▶ [MATERIAL FOR THIS TASK]:
______

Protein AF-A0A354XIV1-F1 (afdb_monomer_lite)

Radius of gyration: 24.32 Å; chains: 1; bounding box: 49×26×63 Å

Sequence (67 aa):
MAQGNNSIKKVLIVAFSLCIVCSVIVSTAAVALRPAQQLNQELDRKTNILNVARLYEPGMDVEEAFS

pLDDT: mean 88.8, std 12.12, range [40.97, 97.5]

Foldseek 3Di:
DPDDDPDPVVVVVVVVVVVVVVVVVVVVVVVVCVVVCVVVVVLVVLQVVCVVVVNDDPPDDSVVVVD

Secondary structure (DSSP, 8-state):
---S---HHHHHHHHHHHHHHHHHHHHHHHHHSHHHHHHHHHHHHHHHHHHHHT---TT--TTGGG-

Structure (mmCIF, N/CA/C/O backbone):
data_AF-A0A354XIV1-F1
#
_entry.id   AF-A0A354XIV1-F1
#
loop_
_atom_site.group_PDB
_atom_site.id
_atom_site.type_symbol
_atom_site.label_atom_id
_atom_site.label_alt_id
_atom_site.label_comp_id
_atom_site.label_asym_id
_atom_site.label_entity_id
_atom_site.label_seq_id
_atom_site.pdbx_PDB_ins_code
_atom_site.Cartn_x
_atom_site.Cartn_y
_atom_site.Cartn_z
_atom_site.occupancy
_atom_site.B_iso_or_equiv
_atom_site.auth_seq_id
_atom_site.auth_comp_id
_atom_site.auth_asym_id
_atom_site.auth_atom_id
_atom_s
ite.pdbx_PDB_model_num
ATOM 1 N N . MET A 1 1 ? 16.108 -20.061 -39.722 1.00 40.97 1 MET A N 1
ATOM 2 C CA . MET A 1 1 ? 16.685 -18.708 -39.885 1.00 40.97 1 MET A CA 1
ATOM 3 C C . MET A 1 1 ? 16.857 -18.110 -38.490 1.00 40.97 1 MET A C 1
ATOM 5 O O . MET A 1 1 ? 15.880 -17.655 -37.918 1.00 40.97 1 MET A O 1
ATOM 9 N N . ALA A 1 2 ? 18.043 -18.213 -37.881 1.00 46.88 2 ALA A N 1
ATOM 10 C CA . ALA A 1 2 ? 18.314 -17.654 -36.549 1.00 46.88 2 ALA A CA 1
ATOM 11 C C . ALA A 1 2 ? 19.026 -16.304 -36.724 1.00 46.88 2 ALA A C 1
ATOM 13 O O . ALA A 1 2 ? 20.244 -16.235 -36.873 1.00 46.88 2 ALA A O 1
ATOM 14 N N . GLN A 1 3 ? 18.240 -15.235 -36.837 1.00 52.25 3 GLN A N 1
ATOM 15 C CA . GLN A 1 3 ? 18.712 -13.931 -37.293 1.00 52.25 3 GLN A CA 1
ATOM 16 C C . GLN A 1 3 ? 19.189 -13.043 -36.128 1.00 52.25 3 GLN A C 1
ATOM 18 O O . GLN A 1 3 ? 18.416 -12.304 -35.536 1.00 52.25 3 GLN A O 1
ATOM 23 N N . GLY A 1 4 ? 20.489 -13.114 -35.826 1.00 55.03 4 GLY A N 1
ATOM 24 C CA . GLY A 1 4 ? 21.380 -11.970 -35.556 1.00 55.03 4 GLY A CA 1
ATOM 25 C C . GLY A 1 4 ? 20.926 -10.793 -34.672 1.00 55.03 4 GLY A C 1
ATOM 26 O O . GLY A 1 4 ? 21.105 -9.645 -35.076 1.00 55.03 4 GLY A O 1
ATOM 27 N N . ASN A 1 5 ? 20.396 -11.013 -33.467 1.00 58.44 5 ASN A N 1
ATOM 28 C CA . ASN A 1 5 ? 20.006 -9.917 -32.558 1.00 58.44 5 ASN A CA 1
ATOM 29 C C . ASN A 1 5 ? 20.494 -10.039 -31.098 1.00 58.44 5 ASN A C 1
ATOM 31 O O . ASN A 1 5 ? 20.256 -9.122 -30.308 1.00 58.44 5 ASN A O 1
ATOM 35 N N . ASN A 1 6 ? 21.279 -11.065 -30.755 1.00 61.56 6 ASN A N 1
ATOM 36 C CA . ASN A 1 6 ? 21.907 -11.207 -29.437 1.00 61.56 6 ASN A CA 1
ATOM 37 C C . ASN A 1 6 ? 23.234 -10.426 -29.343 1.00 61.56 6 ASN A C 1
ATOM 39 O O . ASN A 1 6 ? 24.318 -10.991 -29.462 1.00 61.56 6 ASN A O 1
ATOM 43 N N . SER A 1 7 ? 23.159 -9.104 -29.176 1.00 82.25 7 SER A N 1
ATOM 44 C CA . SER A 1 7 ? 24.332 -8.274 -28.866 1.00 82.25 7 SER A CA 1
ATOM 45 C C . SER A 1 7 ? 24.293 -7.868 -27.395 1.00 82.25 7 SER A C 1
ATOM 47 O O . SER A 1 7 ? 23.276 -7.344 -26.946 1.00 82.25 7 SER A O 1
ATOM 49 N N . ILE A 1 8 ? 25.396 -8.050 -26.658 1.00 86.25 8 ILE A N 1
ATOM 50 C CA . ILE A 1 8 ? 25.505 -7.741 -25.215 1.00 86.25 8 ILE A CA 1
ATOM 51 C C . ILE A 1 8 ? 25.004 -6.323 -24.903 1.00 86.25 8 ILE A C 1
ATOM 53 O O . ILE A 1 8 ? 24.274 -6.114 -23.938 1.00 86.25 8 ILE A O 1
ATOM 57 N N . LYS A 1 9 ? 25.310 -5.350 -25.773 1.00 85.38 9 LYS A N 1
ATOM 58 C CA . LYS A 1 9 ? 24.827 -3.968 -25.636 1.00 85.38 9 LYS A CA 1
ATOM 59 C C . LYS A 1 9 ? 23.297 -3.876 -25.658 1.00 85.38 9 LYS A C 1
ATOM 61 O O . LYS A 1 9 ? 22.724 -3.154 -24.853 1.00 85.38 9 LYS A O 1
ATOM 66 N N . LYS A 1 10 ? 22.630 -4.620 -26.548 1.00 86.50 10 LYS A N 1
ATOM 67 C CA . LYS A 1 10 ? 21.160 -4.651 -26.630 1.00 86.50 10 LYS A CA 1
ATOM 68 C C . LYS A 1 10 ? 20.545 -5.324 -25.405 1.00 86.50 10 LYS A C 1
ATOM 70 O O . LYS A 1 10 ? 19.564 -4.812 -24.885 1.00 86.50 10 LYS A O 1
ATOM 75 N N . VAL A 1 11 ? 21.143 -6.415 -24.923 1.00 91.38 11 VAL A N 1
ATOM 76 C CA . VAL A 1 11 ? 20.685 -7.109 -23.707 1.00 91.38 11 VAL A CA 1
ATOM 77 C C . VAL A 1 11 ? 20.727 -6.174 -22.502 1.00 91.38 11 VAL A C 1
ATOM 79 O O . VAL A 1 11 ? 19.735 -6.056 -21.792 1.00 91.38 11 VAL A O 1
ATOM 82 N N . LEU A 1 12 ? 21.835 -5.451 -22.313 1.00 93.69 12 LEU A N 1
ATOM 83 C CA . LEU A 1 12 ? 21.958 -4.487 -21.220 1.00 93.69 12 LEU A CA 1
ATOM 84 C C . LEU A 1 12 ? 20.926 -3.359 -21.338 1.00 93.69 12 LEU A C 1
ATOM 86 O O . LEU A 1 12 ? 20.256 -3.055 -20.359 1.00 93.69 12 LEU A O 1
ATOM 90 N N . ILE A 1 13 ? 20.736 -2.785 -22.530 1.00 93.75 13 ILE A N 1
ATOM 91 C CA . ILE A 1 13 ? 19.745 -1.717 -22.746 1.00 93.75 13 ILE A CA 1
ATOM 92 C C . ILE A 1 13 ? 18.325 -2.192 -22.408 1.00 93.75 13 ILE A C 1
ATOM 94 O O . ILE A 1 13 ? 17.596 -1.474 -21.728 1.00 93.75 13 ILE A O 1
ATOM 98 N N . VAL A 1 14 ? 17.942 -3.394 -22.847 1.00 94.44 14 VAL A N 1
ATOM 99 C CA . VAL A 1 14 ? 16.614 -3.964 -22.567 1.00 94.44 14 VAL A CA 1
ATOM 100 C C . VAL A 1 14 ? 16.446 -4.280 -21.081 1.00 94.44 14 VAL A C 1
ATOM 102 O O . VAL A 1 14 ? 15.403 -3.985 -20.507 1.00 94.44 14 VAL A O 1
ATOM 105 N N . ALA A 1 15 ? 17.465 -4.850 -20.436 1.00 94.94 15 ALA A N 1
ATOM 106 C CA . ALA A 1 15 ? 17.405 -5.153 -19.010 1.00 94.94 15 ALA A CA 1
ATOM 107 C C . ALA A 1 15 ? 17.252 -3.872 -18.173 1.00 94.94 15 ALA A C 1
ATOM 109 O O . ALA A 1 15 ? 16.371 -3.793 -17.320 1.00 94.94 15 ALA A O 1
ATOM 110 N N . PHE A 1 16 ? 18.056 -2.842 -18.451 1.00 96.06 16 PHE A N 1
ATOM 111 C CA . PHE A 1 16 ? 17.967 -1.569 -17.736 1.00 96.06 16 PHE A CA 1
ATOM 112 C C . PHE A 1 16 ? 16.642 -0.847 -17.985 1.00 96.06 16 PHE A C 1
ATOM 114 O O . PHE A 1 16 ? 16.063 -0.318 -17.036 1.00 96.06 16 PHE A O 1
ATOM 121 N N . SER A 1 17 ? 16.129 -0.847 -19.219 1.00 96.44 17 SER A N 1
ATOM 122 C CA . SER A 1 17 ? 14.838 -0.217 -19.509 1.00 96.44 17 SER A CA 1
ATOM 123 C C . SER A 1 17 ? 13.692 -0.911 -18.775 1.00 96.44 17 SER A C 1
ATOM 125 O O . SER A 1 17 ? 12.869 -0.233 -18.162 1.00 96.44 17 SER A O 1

______

▶ [WHAT TO DO]:
What are the lines above, starting at the one with "ATOM 39 O O" and ending at the one with "ATOM 92 C C"? Give them again exactly, and only them.

▶ [YOUR RESPONSE]:
ATOM 39 O O . ASN A 1 6 ? 24.318 -10.991 -29.462 1.00 61.56 6 ASN A O 1
ATOM 43 N N . SER A 1 7 ? 23.159 -9.104 -29.176 1.00 82.25 7 SER A N 1
ATOM 44 C CA . SER A 1 7 ? 24.332 -8.274 -28.866 1.00 82.25 7 SER A CA 1
ATOM 45 C C . SER A 1 7 ? 24.293 -7.868 -27.395 1.00 82.25 7 SER A C 1
ATOM 47 O O . SER A 1 7 ? 23.276 -7.344 -26.946 1.00 82.25 7 SER A O 1
ATOM 49 N N . ILE A 1 8 ? 25.396 -8.050 -26.658 1.00 86.25 8 ILE A N 1
ATOM 50 C CA . ILE A 1 8 ? 25.505 -7.741 -25.215 1.00 86.25 8 ILE A CA 1
ATOM 51 C C . ILE A 1 8 ? 25.004 -6.323 -24.903 1.00 86.25 8 ILE A C 1
ATOM 53 O O . ILE A 1 8 ? 24.274 -6.114 -23.938 1.00 86.25 8 ILE A O 1
ATOM 57 N N . LYS A 1 9 ? 25.310 -5.350 -25.773 1.00 85.38 9 LYS A N 1
ATOM 58 C CA . LYS A 1 9 ? 24.827 -3.968 -25.636 1.00 85.38 9 LYS A CA 1
ATOM 59 C C . LYS A 1 9 ? 23.297 -3.876 -25.658 1.00 85.38 9 LYS A C 1
ATOM 61 O O . LYS A 1 9 ? 22.724 -3.154 -24.853 1.00 85.38 9 LYS A O 1
ATOM 66 N N . LYS A 1 10 ? 22.630 -4.620 -26.548 1.00 86.50 10 LYS A N 1
ATOM 67 C CA . LYS A 1 10 ? 21.160 -4.651 -26.630 1.00 86.50 10 LYS A CA 1
ATOM 68 C C . LYS A 1 10 ? 20.545 -5.324 -25.405 1.00 86.50 10 LYS A C 1
ATOM 70 O O . LYS A 1 10 ? 19.564 -4.812 -24.885 1.00 86.50 10 LYS A O 1
ATOM 75 N N . VAL A 1 11 ? 21.143 -6.415 -24.923 1.00 91.38 11 VAL A N 1
ATOM 76 C CA . VAL A 1 11 ? 20.685 -7.109 -23.707 1.00 91.38 11 VAL A CA 1
ATOM 77 C C . VAL A 1 11 ? 20.727 -6.174 -22.502 1.00 91.38 11 VAL A C 1
ATOM 79 O O . VAL A 1 11 ? 19.735 -6.056 -21.792 1.00 91.38 11 VAL A O 1
ATOM 82 N N . LEU A 1 12 ? 21.835 -5.451 -22.313 1.00 93.69 12 LEU A N 1
ATOM 83 C CA . LEU A 1 12 ? 21.958 -4.487 -21.220 1.00 93.69 12 LEU A CA 1
ATOM 84 C C . LEU A 1 12 ? 20.926 -3.359 -21.338 1.00 93.69 12 LEU A C 1
ATOM 86 O O . LEU A 1 12 ? 20.256 -3.055 -20.359 1.00 93.69 12 LEU A O 1
ATOM 90 N N . ILE A 1 13 ? 20.736 -2.785 -22.530 1.00 93.75 13 ILE A N 1
ATOM 91 C CA . ILE A 1 13 ? 19.745 -1.717 -22.746 1.00 93.75 13 ILE A CA 1
ATOM 92 C C . ILE A 1 13 ? 18.325 -2.192 -22.408 1.00 93.75 13 ILE A C 1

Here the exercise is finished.